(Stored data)
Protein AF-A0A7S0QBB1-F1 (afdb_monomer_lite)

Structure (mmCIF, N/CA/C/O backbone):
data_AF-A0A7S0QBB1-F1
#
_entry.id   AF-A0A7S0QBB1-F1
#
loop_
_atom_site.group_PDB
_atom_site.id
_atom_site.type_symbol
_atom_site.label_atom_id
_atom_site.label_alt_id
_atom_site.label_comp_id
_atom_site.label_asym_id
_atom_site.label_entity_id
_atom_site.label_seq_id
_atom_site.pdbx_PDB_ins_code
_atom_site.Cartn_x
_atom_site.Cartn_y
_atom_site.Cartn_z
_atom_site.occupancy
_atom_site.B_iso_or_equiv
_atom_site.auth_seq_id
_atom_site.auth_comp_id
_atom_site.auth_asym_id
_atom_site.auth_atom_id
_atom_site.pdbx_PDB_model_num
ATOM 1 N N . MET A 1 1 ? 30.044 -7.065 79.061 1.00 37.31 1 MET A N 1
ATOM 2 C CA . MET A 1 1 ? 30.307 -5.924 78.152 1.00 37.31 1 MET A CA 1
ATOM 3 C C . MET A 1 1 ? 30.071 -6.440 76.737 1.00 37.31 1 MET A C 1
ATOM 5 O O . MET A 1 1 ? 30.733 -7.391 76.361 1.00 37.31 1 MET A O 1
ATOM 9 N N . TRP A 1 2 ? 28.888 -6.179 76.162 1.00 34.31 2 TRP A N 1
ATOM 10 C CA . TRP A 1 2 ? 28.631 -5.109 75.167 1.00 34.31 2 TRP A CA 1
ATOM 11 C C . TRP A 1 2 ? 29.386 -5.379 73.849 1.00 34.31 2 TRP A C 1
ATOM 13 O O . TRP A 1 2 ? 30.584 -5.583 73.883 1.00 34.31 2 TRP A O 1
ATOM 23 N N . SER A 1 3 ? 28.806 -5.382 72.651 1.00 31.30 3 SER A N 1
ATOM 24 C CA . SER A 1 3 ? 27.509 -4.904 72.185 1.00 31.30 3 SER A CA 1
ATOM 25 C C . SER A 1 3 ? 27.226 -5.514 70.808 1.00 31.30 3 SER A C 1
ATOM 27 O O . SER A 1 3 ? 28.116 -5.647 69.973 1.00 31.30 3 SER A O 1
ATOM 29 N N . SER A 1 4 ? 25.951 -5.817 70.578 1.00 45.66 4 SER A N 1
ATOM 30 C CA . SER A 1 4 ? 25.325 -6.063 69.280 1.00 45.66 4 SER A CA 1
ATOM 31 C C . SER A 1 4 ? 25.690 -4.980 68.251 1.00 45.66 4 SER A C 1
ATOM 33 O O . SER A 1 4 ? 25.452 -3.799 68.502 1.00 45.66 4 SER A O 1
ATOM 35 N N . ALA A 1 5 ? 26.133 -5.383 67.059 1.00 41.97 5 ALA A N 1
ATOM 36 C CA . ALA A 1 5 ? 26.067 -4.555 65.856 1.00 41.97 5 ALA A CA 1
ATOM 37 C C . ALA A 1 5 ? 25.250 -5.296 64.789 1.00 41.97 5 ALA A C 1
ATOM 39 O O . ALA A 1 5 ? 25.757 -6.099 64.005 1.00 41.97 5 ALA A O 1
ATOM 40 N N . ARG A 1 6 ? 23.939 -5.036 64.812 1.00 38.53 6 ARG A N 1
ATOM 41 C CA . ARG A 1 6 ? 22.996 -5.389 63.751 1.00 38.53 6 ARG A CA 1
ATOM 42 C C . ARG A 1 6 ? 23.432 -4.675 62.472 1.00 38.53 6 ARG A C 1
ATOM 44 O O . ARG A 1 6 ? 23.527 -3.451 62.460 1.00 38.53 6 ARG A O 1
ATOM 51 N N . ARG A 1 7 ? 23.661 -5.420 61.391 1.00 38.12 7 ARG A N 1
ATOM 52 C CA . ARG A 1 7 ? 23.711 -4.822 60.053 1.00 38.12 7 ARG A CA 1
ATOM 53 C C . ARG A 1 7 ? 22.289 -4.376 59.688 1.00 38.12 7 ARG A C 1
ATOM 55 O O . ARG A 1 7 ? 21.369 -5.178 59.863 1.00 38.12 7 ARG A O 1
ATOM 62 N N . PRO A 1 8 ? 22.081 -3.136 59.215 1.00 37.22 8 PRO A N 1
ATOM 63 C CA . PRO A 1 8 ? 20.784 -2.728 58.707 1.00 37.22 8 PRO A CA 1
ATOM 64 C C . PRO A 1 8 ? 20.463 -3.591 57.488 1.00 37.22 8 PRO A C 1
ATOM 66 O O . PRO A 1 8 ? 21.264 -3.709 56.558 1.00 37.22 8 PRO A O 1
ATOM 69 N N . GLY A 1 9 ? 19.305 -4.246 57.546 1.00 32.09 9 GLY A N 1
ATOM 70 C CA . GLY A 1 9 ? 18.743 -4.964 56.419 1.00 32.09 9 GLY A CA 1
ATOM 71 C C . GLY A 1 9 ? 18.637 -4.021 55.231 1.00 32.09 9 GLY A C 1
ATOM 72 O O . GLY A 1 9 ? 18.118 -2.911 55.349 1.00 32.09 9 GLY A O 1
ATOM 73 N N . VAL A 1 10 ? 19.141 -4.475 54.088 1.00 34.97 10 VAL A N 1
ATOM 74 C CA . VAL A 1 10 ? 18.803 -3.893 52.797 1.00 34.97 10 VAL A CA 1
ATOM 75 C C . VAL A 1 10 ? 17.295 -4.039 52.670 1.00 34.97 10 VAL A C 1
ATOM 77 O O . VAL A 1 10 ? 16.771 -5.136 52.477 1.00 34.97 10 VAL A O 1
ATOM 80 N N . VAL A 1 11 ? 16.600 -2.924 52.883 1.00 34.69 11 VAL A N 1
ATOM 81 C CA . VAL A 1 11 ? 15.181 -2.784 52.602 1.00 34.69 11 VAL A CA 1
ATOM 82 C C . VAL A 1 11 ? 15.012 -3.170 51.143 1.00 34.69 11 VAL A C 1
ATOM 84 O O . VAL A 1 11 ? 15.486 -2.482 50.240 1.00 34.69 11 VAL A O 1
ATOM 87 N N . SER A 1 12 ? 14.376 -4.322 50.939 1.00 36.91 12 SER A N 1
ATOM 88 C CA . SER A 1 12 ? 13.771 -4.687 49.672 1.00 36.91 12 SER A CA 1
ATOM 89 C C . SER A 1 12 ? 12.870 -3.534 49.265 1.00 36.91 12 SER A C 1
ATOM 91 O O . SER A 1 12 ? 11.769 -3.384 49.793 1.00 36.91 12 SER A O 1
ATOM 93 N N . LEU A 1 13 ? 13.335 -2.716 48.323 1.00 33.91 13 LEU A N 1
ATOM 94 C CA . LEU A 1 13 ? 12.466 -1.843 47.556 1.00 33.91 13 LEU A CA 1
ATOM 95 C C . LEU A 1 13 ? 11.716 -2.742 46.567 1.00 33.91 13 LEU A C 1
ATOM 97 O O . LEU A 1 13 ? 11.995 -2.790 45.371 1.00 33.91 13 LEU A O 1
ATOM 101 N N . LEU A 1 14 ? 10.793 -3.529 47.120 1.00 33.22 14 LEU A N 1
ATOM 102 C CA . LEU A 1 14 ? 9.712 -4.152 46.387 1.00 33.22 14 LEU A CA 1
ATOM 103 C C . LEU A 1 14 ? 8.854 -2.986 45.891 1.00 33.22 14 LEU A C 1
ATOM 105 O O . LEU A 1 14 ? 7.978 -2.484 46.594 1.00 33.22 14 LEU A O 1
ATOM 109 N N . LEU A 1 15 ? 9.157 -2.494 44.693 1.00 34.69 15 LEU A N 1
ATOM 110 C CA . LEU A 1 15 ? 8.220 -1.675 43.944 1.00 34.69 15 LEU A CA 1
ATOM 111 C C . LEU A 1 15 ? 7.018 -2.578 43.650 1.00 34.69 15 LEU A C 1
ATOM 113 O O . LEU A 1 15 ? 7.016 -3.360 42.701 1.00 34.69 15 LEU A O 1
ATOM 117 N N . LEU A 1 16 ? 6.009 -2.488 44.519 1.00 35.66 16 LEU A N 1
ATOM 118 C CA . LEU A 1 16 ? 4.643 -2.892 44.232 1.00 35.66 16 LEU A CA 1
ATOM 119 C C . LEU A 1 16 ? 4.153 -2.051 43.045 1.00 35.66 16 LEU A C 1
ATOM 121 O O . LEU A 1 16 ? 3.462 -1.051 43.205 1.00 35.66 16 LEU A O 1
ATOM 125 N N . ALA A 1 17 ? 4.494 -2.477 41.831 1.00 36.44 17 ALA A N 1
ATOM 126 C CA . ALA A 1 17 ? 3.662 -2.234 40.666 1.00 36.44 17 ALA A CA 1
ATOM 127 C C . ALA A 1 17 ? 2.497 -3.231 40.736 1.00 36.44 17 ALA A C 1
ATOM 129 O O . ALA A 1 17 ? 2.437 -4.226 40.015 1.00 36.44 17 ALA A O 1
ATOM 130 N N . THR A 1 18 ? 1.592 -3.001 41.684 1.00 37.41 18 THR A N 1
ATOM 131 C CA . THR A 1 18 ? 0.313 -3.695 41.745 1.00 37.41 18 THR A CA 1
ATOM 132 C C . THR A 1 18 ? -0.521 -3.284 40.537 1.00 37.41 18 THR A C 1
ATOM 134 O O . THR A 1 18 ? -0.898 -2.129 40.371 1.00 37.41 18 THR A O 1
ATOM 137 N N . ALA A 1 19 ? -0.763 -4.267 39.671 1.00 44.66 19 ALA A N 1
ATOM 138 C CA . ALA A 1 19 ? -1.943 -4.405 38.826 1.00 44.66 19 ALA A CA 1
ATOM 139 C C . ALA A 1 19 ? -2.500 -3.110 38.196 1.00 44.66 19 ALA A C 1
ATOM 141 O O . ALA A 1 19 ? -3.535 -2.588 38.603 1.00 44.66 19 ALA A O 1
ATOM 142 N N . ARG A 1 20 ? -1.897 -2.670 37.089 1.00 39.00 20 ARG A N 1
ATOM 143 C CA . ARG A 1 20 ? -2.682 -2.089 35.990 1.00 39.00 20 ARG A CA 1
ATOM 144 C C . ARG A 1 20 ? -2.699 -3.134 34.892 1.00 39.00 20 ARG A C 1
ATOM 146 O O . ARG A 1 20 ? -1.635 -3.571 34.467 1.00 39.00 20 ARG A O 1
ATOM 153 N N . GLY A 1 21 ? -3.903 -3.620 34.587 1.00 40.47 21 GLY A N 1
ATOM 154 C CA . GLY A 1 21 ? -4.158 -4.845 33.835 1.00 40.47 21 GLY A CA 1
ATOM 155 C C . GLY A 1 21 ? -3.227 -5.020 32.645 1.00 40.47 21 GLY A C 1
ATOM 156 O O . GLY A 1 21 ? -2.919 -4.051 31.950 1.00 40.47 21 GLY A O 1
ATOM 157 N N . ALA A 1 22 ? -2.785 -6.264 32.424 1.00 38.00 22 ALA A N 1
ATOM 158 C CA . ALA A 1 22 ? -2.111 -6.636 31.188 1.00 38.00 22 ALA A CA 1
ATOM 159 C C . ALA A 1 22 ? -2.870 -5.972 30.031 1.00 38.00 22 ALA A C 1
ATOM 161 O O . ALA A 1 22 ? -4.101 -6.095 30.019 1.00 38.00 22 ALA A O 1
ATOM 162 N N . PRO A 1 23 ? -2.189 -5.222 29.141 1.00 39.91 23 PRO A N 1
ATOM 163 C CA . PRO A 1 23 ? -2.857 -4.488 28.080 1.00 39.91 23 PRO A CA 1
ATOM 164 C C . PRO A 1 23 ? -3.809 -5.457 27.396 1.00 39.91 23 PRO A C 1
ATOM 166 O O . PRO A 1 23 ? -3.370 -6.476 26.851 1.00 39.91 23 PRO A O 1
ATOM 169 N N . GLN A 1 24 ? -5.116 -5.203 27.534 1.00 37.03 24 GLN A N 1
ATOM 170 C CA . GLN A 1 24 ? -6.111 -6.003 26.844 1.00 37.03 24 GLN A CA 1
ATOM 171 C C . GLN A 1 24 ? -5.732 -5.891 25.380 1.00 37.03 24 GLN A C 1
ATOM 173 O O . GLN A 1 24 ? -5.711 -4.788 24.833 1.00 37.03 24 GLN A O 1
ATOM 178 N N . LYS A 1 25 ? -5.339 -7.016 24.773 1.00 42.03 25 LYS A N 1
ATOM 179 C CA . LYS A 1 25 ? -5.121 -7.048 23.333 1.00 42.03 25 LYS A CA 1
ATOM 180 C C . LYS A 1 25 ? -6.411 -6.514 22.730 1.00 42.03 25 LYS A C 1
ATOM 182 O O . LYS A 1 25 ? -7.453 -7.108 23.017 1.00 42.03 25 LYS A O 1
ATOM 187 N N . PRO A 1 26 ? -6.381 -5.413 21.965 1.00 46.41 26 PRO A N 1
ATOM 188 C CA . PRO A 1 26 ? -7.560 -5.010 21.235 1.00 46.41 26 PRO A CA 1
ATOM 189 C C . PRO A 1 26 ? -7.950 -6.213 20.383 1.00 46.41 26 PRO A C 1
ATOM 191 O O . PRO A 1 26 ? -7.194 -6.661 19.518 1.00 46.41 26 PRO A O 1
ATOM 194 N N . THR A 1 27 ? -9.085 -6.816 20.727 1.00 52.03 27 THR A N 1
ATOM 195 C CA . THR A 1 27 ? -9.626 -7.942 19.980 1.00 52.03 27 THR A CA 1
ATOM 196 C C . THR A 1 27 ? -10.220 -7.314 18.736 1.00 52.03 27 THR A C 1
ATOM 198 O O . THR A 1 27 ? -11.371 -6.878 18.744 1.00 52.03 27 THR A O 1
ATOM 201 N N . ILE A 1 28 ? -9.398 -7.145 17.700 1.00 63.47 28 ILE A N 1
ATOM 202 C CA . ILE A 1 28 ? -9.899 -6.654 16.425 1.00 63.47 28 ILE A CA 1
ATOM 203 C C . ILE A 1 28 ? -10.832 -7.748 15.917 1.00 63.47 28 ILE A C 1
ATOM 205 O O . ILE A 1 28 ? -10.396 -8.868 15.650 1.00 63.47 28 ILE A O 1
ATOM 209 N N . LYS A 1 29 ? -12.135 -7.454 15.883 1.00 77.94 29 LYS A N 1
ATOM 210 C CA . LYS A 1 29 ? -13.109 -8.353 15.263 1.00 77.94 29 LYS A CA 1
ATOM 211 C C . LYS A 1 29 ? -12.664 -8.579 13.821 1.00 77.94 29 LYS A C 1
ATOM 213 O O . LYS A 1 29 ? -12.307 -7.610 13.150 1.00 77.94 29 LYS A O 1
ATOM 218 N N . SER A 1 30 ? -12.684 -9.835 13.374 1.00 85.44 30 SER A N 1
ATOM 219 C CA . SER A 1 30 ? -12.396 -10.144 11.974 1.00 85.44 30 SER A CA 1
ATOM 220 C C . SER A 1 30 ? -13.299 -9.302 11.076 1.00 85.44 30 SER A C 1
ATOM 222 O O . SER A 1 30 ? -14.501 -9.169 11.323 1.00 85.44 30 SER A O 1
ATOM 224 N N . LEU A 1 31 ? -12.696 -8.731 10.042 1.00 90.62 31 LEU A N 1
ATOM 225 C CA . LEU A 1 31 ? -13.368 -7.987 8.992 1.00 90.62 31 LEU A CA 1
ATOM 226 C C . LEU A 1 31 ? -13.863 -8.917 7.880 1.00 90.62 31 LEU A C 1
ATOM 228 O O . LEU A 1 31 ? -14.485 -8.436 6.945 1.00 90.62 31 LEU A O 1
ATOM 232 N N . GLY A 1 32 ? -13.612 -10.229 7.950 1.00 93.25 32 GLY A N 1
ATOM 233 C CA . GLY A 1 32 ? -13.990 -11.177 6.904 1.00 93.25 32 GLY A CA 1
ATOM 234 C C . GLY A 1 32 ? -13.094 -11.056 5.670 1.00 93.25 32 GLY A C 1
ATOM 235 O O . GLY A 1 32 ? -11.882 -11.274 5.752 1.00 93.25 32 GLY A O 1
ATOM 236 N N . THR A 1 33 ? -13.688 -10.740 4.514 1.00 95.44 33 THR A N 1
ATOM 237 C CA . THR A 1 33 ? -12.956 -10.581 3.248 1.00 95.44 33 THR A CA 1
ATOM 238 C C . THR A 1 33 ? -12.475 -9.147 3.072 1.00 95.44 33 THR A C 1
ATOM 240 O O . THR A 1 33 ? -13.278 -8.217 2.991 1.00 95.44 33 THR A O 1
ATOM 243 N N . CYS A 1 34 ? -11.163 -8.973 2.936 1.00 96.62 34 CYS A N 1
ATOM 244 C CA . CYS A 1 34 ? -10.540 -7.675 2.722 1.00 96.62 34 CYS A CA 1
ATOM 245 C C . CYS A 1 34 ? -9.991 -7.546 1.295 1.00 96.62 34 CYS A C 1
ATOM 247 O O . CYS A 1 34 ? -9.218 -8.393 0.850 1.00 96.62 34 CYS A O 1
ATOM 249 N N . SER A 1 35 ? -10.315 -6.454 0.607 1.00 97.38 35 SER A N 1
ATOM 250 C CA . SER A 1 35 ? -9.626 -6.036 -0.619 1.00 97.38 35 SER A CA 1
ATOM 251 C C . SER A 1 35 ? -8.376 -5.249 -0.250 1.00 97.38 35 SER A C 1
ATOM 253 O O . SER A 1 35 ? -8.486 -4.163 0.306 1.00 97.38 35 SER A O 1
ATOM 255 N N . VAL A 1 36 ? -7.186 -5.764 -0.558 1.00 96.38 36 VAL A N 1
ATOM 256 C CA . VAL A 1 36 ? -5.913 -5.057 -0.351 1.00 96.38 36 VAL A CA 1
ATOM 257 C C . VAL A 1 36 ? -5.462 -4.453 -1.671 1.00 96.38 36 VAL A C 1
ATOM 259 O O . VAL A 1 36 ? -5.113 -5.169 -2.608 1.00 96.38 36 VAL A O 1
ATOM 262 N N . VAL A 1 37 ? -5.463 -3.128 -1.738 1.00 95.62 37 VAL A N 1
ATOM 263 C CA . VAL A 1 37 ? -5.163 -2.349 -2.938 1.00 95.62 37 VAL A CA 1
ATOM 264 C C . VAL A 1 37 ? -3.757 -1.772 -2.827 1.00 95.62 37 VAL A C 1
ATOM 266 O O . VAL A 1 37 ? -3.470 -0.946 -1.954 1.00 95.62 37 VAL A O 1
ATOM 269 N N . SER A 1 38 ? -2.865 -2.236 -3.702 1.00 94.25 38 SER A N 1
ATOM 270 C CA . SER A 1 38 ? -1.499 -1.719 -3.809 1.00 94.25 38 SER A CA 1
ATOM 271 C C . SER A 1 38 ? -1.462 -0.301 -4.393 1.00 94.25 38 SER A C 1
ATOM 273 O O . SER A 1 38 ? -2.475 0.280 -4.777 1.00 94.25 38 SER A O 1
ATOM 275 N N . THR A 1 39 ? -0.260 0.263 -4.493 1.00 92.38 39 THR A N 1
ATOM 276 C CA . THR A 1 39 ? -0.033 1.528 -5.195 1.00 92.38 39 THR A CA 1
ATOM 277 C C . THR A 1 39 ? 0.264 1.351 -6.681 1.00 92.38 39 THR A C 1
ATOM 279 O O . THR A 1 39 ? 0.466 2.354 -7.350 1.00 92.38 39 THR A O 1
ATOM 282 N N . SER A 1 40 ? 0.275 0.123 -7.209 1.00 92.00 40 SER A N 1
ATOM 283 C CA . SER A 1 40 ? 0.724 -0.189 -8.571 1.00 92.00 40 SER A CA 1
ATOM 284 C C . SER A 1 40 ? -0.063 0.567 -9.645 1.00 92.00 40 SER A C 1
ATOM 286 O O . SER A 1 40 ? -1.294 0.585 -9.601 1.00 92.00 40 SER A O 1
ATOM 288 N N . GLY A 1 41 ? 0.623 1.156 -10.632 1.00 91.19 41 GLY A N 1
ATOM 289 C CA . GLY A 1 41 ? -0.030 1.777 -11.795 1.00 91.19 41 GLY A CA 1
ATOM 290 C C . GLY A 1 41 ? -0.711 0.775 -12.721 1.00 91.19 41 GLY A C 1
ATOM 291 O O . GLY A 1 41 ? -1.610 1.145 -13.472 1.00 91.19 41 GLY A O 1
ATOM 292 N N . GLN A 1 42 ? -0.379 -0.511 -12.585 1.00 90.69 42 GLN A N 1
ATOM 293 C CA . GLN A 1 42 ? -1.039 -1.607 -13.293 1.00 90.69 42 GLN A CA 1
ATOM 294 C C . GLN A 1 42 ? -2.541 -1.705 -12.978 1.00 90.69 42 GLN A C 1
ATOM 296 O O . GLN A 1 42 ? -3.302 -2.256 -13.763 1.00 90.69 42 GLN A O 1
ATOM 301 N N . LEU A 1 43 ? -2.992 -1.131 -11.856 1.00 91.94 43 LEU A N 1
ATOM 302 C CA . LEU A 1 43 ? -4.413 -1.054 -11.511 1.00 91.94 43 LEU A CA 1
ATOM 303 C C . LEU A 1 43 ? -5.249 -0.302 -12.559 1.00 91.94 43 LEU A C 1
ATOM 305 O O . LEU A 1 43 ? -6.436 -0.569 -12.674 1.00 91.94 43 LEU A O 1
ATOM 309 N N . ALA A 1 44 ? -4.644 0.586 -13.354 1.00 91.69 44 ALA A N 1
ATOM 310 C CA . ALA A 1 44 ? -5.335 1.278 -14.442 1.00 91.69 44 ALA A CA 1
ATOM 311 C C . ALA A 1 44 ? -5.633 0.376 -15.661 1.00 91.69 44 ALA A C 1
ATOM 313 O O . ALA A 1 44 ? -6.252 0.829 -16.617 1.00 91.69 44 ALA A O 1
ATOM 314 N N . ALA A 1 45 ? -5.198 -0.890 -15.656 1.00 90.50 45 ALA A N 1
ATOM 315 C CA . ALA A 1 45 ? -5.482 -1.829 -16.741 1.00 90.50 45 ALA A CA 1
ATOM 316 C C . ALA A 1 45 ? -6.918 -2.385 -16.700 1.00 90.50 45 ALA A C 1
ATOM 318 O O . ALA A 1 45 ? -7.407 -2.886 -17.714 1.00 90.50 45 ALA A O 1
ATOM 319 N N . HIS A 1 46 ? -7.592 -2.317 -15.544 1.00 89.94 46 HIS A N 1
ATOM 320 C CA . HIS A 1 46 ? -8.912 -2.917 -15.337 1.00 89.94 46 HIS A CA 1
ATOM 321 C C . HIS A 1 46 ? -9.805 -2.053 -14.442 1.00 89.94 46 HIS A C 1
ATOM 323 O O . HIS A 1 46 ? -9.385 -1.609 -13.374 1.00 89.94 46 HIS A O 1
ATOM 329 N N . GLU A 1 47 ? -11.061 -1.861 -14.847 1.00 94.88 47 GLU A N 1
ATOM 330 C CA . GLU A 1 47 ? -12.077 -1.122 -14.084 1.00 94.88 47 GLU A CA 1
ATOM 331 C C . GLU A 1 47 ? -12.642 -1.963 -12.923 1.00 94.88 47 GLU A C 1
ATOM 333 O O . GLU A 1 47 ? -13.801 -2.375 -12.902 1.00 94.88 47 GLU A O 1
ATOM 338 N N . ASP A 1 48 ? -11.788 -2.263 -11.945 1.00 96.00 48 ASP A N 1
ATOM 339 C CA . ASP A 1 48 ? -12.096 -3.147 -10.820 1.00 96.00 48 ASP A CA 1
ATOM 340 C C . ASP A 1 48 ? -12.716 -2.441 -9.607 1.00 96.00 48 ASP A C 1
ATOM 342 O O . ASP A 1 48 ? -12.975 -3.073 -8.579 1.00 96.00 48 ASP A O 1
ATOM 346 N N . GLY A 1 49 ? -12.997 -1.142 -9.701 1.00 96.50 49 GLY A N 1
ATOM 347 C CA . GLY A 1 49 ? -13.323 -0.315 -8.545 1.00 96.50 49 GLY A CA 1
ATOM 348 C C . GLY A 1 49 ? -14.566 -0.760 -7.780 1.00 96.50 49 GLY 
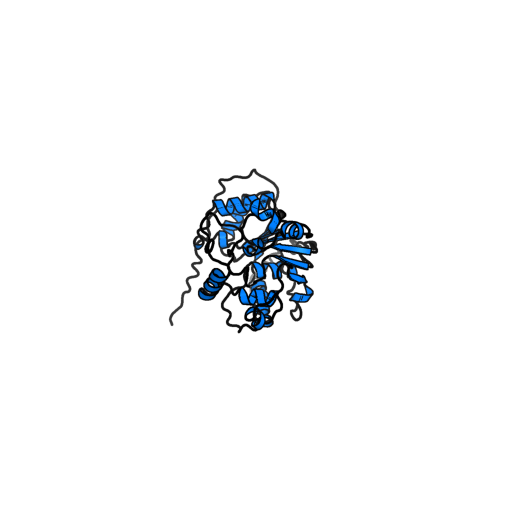A C 1
ATOM 349 O O . GLY A 1 49 ? -14.526 -0.892 -6.557 1.00 96.50 49 GLY A O 1
ATOM 350 N N . ALA A 1 50 ? -15.647 -1.091 -8.489 1.00 97.44 50 ALA A N 1
ATOM 351 C CA . ALA A 1 50 ? -16.866 -1.604 -7.860 1.00 97.44 50 ALA A CA 1
ATOM 352 C C . ALA A 1 50 ? -16.640 -2.961 -7.168 1.00 97.44 50 ALA A C 1
ATOM 354 O O . ALA A 1 50 ? -17.213 -3.237 -6.114 1.00 97.44 50 ALA A O 1
ATOM 355 N N . ARG A 1 51 ? -15.776 -3.808 -7.742 1.00 97.19 51 ARG A N 1
ATOM 356 C CA . ARG A 1 51 ? -15.439 -5.131 -7.202 1.00 97.19 51 ARG A CA 1
ATOM 357 C C . ARG A 1 51 ? -14.558 -5.022 -5.959 1.00 97.19 51 ARG A C 1
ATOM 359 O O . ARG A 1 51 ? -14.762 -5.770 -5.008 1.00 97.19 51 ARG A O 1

- What you are asked to do: From the first line of the records above down to the line containing "ATOM 11 C C", repeat each line exactly as written. Include both of those lines and add nothing.

- Response box:
Protein AF-A0A7S0QBB1-F1 (afdb_monomer_lite)

Structure (mmCIF, N/CA/C/O backbone):
data_AF-A0A7S0QBB1-F1
#
_entry.id   AF-A0A7S0QBB1-F1
#
loop_
_atom_site.group_PDB
_atom_site.id
_atom_site.type_symbol
_atom_site.label_atom_id
_atom_site.label_alt_id
_atom_site.label_comp_id
_atom_site.label_asym_id
_atom_site.label_entity_id
_atom_site.label_seq_id
_atom_site.pdbx_PDB_ins_code
_atom_site.Cartn_x
_atom_site.Cartn_y
_atom_site.Cartn_z
_atom_site.occupancy
_atom_site.B_iso_or_equiv
_atom_site.auth_seq_id
_atom_site.auth_comp_id
_atom_site.auth_asym_id
_atom_site.auth_atom_id
_atom_site.pdbx_PDB_model_num
ATOM 1 N N . MET A 1 1 ? 30.044 -7.065 79.061 1.00 37.31 1 MET A N 1
ATOM 2 C CA . MET A 1 1 ? 30.307 -5.924 78.152 1.00 37.31 1 MET A CA 1
ATOM 3 C C . MET A 1 1 ? 30.071 -6.440 76.737 1.00 37.31 1 MET A C 1
ATOM 5 O O . MET A 1 1 ? 30.733 -7.391 76.361 1.00 37.31 1 MET A O 1
ATOM 9 N N . TRP A 1 2 ? 28.888 -6.179 76.162 1.00 34.31 2 TRP A N 1
ATOM 10 C CA . TRP A 1 2 ? 28.631 -5.109 75.167 1.00 34.31 2 TRP A CA 1
ATOM 11 C C . TRP A 1 2 ? 29.386 -5.379 73.849 1.00 34.31 2 TRP A C 1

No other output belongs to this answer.